Homeownership is a key pathway to building wealth and narrowing the racial income and wealth inequality gap. Housing wealth (equity) accumulation takes time and is built up by price appreciation and paying off the mortgage.”

Data below from Corelogic shows how much money the average homeowner made the past year just from making their monthly mortgage payments.

The average homeowner has gained $51,500 in equity over the past 12 months! Home prices aren’t expected to rise this quickly in the next few years, but there’s still a lot of wealth and equity to be gained in a home purchase today.

Over one hundred economists, real estate experts, and market strategists put together their most recent Home Price Expectation Survey. They predict home values (which reflects equity) to continue appreciating for the next few years. Their expected price increases were applied to a $350,000 home to create the chart below.

That’s a possible $111,285 of equity to be gained over the next five years!

How Are Principal And Interest Payments Calculated?

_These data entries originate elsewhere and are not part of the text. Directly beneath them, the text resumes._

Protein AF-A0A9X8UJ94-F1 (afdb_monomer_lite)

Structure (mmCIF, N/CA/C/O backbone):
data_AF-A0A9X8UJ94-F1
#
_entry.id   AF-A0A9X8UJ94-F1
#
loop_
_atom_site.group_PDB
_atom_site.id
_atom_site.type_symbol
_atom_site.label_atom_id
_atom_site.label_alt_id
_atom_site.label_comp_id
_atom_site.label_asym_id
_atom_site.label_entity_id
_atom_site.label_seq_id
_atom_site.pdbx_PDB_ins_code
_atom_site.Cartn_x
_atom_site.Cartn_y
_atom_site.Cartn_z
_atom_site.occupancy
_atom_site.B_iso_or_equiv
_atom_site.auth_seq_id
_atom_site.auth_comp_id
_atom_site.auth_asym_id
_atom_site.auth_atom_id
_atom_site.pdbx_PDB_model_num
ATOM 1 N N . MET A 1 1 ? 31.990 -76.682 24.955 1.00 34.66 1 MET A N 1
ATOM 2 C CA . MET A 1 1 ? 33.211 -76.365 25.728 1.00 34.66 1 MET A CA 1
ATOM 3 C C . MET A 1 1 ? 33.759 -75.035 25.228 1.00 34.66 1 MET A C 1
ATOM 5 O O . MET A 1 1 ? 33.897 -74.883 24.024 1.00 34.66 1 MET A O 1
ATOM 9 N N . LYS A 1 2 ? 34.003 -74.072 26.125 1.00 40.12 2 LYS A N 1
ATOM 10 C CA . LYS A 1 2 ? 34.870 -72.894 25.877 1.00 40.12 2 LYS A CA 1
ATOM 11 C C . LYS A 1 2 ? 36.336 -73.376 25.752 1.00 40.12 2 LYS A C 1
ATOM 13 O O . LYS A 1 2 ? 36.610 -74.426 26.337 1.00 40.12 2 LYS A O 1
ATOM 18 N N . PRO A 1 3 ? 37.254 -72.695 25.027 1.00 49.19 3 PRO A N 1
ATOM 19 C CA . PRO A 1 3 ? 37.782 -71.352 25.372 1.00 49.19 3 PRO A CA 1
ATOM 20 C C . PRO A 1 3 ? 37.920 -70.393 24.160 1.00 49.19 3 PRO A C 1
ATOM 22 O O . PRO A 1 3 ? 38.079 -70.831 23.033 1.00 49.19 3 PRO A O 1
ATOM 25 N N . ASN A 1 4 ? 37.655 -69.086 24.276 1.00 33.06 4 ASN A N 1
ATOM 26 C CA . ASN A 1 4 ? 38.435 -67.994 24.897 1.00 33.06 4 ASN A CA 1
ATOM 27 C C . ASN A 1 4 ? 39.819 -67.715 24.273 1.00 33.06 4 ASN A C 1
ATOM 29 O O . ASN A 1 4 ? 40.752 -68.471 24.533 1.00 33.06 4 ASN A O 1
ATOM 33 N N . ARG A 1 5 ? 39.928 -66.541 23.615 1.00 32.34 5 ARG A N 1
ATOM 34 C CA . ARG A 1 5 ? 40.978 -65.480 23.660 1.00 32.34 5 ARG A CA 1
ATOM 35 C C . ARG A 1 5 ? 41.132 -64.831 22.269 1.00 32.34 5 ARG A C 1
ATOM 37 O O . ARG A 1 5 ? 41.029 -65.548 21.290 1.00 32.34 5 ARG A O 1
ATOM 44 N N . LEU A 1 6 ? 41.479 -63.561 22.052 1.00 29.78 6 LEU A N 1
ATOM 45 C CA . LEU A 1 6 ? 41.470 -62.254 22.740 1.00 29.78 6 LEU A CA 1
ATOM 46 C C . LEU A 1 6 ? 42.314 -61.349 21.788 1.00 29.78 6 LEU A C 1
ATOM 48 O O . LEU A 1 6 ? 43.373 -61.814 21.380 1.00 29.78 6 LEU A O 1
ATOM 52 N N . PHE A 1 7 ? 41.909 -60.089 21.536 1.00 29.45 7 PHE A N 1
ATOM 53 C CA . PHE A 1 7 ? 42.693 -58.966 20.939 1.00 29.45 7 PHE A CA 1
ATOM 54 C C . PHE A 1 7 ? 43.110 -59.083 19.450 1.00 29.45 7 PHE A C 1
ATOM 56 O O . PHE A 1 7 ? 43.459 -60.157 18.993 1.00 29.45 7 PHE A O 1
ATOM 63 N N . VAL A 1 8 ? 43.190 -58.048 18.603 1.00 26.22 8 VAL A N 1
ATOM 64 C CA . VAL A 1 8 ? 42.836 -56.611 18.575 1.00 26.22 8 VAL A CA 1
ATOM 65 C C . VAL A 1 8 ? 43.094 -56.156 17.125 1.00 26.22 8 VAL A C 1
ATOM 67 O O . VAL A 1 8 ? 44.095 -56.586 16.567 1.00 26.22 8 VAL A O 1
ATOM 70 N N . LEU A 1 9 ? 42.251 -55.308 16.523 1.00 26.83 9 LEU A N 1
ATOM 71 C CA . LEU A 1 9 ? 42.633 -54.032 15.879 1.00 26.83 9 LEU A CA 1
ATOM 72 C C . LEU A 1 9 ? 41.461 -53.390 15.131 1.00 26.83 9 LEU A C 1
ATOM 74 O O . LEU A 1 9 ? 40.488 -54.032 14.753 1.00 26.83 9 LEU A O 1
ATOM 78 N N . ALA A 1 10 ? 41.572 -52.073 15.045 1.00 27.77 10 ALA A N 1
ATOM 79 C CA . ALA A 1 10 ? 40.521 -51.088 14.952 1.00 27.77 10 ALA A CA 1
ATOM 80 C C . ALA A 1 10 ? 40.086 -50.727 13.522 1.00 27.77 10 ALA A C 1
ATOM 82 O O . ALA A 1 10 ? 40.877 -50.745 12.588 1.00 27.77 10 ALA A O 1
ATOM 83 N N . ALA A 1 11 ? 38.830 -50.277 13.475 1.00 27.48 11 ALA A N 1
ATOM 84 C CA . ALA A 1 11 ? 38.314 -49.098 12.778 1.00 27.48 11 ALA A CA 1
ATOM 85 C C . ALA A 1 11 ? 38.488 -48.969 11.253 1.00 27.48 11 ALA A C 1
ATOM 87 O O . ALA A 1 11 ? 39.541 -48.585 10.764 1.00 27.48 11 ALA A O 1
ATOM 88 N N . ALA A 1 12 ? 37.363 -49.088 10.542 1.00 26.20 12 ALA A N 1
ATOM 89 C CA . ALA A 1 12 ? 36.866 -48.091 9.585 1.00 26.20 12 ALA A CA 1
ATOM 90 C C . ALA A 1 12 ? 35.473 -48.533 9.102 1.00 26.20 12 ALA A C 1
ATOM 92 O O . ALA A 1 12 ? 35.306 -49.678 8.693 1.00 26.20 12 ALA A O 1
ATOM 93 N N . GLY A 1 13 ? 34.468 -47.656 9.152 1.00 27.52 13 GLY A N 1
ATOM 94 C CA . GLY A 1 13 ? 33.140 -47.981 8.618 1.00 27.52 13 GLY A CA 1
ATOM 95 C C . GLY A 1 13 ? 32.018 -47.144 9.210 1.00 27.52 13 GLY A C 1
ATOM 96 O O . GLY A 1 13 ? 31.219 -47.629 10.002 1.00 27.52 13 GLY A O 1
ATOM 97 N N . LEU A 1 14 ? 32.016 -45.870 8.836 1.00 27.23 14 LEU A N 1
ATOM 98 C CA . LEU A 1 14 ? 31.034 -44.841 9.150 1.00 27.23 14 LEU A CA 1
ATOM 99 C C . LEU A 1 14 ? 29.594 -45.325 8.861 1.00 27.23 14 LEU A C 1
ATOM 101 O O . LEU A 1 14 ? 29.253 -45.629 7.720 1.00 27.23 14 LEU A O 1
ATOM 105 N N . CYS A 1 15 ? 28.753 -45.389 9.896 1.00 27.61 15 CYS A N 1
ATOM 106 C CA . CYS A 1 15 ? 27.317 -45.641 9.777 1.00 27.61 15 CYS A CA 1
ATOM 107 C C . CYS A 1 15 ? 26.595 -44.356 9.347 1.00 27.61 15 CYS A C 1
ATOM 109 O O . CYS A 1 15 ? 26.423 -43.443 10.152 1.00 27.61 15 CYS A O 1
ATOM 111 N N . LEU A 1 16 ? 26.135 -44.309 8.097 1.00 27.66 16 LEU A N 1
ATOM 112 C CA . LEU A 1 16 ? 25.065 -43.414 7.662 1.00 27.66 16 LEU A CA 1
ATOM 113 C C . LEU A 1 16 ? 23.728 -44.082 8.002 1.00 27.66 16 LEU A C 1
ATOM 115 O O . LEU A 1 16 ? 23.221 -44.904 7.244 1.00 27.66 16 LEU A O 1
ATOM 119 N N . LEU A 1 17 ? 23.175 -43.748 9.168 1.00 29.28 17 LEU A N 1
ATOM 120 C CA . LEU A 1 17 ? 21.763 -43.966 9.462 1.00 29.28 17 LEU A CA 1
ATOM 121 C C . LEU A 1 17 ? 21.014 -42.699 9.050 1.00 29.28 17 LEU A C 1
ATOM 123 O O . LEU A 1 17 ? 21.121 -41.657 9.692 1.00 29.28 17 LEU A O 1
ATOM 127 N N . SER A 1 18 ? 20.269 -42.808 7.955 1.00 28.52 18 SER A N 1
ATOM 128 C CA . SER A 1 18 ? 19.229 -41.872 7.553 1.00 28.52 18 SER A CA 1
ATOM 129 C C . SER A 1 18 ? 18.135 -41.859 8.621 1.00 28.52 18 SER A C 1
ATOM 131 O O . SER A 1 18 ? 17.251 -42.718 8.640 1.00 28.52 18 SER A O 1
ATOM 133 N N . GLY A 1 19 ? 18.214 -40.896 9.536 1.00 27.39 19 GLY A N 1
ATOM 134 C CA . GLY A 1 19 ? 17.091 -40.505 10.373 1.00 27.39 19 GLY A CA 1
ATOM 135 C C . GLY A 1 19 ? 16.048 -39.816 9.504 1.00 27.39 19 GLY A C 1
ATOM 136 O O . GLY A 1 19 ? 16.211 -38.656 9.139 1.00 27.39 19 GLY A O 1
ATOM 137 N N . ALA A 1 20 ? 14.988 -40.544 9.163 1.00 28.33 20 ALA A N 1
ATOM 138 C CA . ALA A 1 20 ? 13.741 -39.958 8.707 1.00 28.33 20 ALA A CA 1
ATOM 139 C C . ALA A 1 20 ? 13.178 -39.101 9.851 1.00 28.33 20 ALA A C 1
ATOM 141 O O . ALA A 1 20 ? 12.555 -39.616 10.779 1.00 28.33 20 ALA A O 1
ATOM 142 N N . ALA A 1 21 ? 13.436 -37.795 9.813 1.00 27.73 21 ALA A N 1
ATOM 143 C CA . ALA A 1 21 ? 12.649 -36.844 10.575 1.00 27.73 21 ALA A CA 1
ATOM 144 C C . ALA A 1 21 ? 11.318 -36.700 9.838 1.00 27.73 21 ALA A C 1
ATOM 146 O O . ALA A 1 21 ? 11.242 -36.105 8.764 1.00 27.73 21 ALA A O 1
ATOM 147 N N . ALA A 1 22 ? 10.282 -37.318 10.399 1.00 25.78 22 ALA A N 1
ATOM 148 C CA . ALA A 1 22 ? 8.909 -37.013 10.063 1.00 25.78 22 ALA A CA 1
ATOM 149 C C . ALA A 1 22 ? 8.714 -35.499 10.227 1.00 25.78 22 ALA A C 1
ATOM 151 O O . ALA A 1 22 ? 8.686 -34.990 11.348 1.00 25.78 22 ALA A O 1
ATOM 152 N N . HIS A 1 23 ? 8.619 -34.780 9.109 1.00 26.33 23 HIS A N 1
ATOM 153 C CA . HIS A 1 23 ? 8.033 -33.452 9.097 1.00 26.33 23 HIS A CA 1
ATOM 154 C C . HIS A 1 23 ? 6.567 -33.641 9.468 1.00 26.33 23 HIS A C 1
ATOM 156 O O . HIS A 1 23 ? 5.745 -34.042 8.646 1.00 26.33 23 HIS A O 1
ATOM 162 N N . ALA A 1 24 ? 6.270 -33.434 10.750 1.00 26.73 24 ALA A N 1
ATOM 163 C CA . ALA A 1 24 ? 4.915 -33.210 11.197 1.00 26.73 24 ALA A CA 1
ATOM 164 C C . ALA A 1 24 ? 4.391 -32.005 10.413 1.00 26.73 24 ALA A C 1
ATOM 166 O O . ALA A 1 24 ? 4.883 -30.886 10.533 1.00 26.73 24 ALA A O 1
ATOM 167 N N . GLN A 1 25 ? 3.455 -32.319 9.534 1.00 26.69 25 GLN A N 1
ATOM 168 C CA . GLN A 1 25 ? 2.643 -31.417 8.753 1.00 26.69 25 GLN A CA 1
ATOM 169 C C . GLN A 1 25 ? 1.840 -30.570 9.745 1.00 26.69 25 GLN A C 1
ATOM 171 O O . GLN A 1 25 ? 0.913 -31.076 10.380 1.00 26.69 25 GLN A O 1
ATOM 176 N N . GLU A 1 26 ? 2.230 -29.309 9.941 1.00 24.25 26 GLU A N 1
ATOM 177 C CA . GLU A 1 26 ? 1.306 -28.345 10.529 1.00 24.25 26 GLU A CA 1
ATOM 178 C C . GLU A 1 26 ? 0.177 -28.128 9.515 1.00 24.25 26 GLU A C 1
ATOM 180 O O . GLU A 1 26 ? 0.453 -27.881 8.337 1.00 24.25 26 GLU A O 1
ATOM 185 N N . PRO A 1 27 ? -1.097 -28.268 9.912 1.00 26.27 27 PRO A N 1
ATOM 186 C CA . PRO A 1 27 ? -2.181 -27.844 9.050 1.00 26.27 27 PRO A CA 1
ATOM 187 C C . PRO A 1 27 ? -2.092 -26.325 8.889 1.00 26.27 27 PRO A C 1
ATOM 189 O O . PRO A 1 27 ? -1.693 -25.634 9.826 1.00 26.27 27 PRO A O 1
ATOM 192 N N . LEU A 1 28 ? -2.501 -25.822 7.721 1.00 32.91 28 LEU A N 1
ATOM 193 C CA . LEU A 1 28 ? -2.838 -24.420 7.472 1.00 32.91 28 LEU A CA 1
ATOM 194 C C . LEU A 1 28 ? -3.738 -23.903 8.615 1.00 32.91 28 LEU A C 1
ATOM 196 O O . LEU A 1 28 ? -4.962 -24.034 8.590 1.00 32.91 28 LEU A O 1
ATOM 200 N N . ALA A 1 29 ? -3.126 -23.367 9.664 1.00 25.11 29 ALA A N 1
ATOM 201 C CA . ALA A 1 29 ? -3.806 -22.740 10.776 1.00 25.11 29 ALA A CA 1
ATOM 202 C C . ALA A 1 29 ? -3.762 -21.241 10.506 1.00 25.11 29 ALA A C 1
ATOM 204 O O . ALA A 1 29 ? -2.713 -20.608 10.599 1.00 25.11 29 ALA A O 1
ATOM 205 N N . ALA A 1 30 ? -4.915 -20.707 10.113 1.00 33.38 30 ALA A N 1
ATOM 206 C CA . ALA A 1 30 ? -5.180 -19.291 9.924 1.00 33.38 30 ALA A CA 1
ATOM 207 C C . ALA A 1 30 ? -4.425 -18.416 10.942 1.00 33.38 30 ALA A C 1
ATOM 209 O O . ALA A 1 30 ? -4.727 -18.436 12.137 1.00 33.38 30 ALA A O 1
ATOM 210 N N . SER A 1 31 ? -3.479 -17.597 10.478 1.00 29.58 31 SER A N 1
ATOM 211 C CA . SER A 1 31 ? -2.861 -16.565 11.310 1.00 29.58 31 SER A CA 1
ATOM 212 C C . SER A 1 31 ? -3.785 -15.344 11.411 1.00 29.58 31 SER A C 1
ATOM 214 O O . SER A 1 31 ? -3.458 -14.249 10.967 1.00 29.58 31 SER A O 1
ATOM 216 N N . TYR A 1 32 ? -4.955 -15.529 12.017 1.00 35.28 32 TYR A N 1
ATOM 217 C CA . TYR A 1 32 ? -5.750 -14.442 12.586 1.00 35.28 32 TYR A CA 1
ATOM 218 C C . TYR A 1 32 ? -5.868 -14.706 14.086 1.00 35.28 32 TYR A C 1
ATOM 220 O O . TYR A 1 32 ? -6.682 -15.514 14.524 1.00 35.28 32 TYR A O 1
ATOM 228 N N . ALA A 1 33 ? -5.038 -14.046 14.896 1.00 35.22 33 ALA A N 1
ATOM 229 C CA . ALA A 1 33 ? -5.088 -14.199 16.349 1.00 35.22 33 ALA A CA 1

Although your total principal and interest payment will be the same each month, the principal and interest distributions change over time as your loan amount gets paid down. Your amortization schedule is the breakdown of how principal and interest is applied to your loan each month for the duration of your loan term.

For example, let’s say you have a $320,000, 30-year mortgage loan with a fixed interest rate of 5%. Your total principal and interest payment is $1,718 every month (for this example we are excluding any taxes and insurance).

For your first payment, $384.50 will go toward principal and $1,333.33 will go toward interest. Your original loan amount of $320,000 is now reduced to $319,615.50 after this first principal payment is applied.

For your second payment, you’ll still be paying $1,718 for principal and interest. However, your distribution is now based on the loan amount of $319,615.50 instead of $320,000. This means more of the monthly payment goes to paying down principal and less to interest.

This continues month after month until you reach a $0 balance on your loan. This helps explain how your P&I payments are applied to your loan. You’ll see this information on your monthly statement as well.

There are many amortization schedule calculators available for you to calculate your own scenarios.

Bottom Line

With rents and home prices on the rise, why not take advantage of homeownership? You can keep a consistent monthly payment and directly benefit from home price appreciation.